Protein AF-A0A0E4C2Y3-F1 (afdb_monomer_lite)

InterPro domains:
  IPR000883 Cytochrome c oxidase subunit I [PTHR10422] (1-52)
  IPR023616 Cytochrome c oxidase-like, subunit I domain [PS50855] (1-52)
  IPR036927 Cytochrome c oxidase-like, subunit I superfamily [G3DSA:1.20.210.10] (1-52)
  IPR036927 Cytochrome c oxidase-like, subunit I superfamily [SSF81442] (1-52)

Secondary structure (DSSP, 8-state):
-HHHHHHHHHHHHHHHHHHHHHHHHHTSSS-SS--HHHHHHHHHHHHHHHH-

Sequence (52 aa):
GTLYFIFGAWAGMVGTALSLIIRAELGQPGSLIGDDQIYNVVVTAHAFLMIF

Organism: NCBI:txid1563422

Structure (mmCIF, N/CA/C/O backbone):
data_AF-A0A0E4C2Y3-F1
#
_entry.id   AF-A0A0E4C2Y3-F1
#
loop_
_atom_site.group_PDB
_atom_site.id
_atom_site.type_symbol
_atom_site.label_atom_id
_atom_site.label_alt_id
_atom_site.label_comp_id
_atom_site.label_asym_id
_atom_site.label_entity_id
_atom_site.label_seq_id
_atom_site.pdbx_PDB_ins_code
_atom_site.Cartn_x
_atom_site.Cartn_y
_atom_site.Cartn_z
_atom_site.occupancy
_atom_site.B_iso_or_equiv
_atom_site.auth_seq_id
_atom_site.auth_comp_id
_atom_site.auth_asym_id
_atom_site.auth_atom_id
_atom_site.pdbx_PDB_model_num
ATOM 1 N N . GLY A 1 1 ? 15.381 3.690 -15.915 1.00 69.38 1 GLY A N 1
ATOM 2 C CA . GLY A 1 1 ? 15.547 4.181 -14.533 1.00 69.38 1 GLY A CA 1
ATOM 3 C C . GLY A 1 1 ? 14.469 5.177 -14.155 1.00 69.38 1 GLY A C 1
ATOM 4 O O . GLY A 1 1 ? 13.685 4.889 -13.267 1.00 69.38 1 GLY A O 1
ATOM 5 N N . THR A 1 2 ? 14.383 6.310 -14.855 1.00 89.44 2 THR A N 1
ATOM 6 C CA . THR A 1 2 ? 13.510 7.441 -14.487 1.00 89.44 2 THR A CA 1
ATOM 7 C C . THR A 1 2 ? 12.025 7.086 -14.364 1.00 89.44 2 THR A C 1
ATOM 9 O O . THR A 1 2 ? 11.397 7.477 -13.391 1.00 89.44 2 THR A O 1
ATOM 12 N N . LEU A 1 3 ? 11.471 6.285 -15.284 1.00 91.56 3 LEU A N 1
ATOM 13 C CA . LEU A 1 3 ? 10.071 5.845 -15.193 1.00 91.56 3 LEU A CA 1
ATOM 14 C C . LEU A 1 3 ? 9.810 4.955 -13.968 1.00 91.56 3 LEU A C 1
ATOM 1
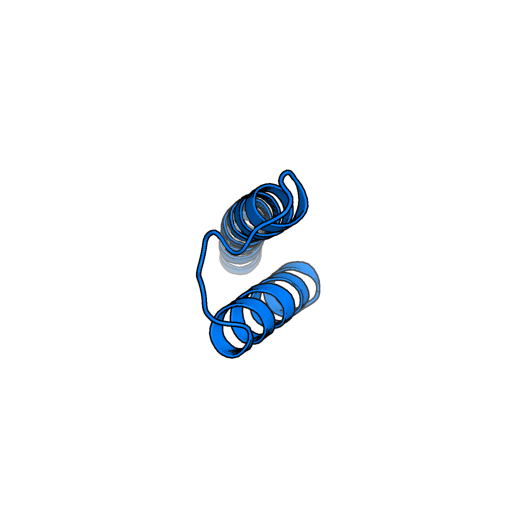6 O O . LEU A 1 3 ? 8.851 5.199 -13.251 1.00 91.56 3 LEU A O 1
ATOM 20 N N . TYR A 1 4 ? 10.688 3.991 -13.674 1.00 91.19 4 TYR A N 1
ATOM 21 C CA . TYR A 1 4 ? 10.576 3.150 -12.472 1.00 91.19 4 TYR A CA 1
ATOM 22 C C . TYR A 1 4 ? 10.648 3.974 -11.184 1.00 91.19 4 TYR A C 1
ATOM 24 O O . TYR A 1 4 ? 9.913 3.708 -10.242 1.00 91.19 4 TYR A O 1
ATOM 32 N N . PHE A 1 5 ? 11.491 5.008 -11.157 1.00 92.00 5 PHE A N 1
ATOM 33 C CA . PHE A 1 5 ? 11.585 5.911 -10.013 1.00 92.00 5 PHE A CA 1
ATOM 34 C C . PHE A 1 5 ? 10.302 6.730 -9.814 1.00 92.00 5 PHE A C 1
ATOM 36 O O . PHE A 1 5 ? 9.814 6.845 -8.695 1.00 92.00 5 PHE A O 1
ATOM 43 N N . ILE A 1 6 ? 9.724 7.257 -10.898 1.00 94.19 6 ILE A N 1
ATOM 44 C CA . ILE A 1 6 ? 8.469 8.021 -10.848 1.00 94.19 6 ILE A CA 1
ATOM 45 C C . ILE A 1 6 ? 7.306 7.125 -10.408 1.00 94.19 6 ILE A C 1
ATOM 47 O O . ILE A 1 6 ? 6.542 7.513 -9.526 1.00 94.19 6 ILE A O 1
ATOM 51 N N . PHE A 1 7 ? 7.192 5.921 -10.976 1.00 93.44 7 PHE A N 1
ATOM 52 C CA . PHE A 1 7 ? 6.163 4.963 -10.573 1.00 93.44 7 PHE A CA 1
ATOM 53 C C . PHE A 1 7 ? 6.340 4.506 -9.123 1.00 93.44 7 PHE A C 1
ATOM 55 O O . PHE A 1 7 ? 5
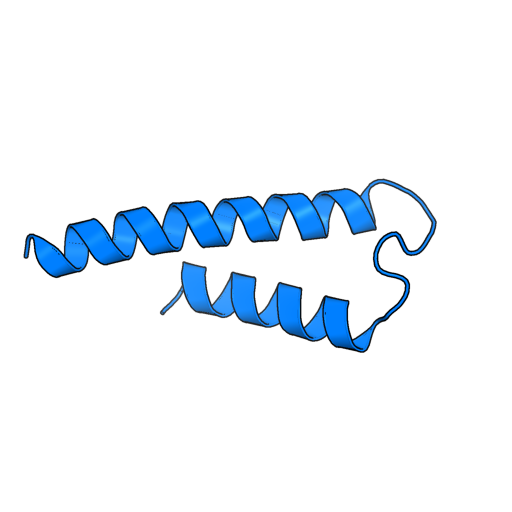.350 4.449 -8.402 1.00 93.44 7 PHE A O 1
ATOM 62 N N . GLY A 1 8 ? 7.574 4.275 -8.663 1.00 92.75 8 GLY A N 1
ATOM 63 C CA . GLY A 1 8 ? 7.851 3.935 -7.265 1.00 92.75 8 GLY A CA 1
ATOM 64 C C . GLY A 1 8 ? 7.493 5.066 -6.296 1.00 92.75 8 GLY A C 1
ATOM 65 O O . GLY A 1 8 ? 6.836 4.834 -5.283 1.00 92.75 8 GLY A O 1
ATOM 66 N N . ALA A 1 9 ? 7.848 6.311 -6.628 1.00 94.12 9 ALA A N 1
ATOM 67 C CA . ALA A 1 9 ? 7.477 7.476 -5.824 1.00 94.12 9 ALA A CA 1
ATOM 68 C C . ALA A 1 9 ? 5.952 7.677 -5.769 1.00 94.12 9 ALA A C 1
ATOM 70 O O . ALA A 1 9 ? 5.401 7.974 -4.708 1.00 94.12 9 ALA A O 1
ATOM 71 N N . TRP A 1 10 ? 5.255 7.480 -6.891 1.00 96.00 10 TRP A N 1
ATOM 72 C CA . TRP A 1 10 ? 3.797 7.568 -6.946 1.00 96.00 10 TRP A CA 1
ATOM 73 C C . TRP A 1 10 ? 3.115 6.441 -6.157 1.00 96.00 10 TRP A C 1
ATOM 75 O O . TRP A 1 10 ? 2.243 6.723 -5.335 1.00 96.00 10 TRP A O 1
ATOM 85 N N . ALA A 1 11 ? 3.553 5.191 -6.336 1.00 94.62 11 ALA A N 1
ATOM 86 C CA . ALA A 1 11 ? 3.032 4.036 -5.605 1.00 94.62 11 ALA A CA 1
ATOM 87 C C . ALA A 1 11 ? 3.199 4.205 -4.087 1.00 94.62 11 ALA A C 1
ATOM 89 O O . ALA A 1 11 ? 2.259 3.951 -3.337 1.00 94.62 11 ALA A O 1
ATOM 90 N N . GLY A 1 12 ? 4.334 4.752 -3.635 1.00 93.94 12 GLY A N 1
ATOM 91 C CA . GLY A 1 12 ? 4.561 5.076 -2.224 1.00 93.94 12 GLY A CA 1
ATOM 92 C C . GLY A 1 12 ? 3.596 6.131 -1.665 1.00 93.94 12 GLY A C 1
ATOM 93 O O . GLY A 1 12 ? 3.116 5.996 -0.535 1.00 93.94 12 GLY A O 1
ATOM 94 N N . MET A 1 13 ? 3.251 7.162 -2.449 1.00 95.94 13 MET A N 1
ATOM 95 C CA . MET A 1 13 ? 2.255 8.162 -2.036 1.00 95.94 13 MET A CA 1
ATOM 96 C C . MET A 1 13 ? 0.853 7.550 -1.914 1.00 95.94 13 MET A C 1
ATOM 98 O O . MET A 1 13 ? 0.163 7.794 -0.921 1.00 95.94 13 MET A O 1
ATOM 102 N N . VAL A 1 14 ? 0.449 6.713 -2.875 1.00 95.75 14 VAL A N 1
ATOM 103 C CA . VAL A 1 14 ? -0.849 6.015 -2.843 1.00 95.75 14 VAL A CA 1
ATOM 104 C C . VAL A 1 14 ? -0.906 5.003 -1.694 1.00 95.75 14 VAL A C 1
ATOM 106 O O . VAL A 1 14 ? -1.890 4.968 -0.954 1.00 95.75 14 VAL A O 1
ATOM 109 N N . GLY A 1 15 ? 0.163 4.235 -1.473 1.00 94.81 15 GLY A N 1
ATOM 110 C CA . GLY A 1 15 ? 0.278 3.310 -0.346 1.00 94.81 15 GLY A CA 1
ATOM 111 C C . GLY A 1 15 ? 0.157 4.029 0.999 1.00 94.81 15 GLY A C 1
ATOM 112 O O . GLY A 1 15 ? -0.592 3.591 1.872 1.00 94.81 15 GLY A O 1
ATOM 113 N N . THR A 1 16 ? 0.800 5.185 1.155 1.00 95.19 16 THR A N 1
ATOM 114 C CA . THR A 1 16 ? 0.704 5.981 2.390 1.00 95.19 16 THR A CA 1
ATOM 115 C C . THR A 1 16 ? -0.715 6.507 2.625 1.00 95.19 16 THR A C 1
ATOM 117 O O . THR A 1 16 ? -1.210 6.443 3.750 1.00 95.19 16 THR A O 1
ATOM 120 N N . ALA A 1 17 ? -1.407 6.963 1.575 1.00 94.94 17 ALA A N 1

● **Aim of the exercise**
Only the lines from the one with "ATOM 112 O O" through the final line above belong in the answer, each retyped exactly.

● **Finished task**
ATOM 112 O O . GLY A 1 15 ? -0.592 3.591 1.872 1.00 94.81 15 GLY A O 1
ATOM 113 N N . THR A 1 16 ? 0.800 5.185 1.155 1.00 95.19 16 THR A N 1
ATOM 114 C CA . THR A 1 16 ? 0.704 5.981 2.390 1.00 95.19 16 THR A CA 1
ATOM 115 C C . THR A 1 16 ? -0.715 6.507 2.625 1.00 95.19 16 THR A C 1
ATOM 117 O O . THR A 1 16 ? -1.210 6.443 3.750 1.00 95.19 16 THR A O 1
ATOM 120 N N . ALA A 1 17 ? -1.407 6.963 1.575 1.00 94.94 17 ALA A N 1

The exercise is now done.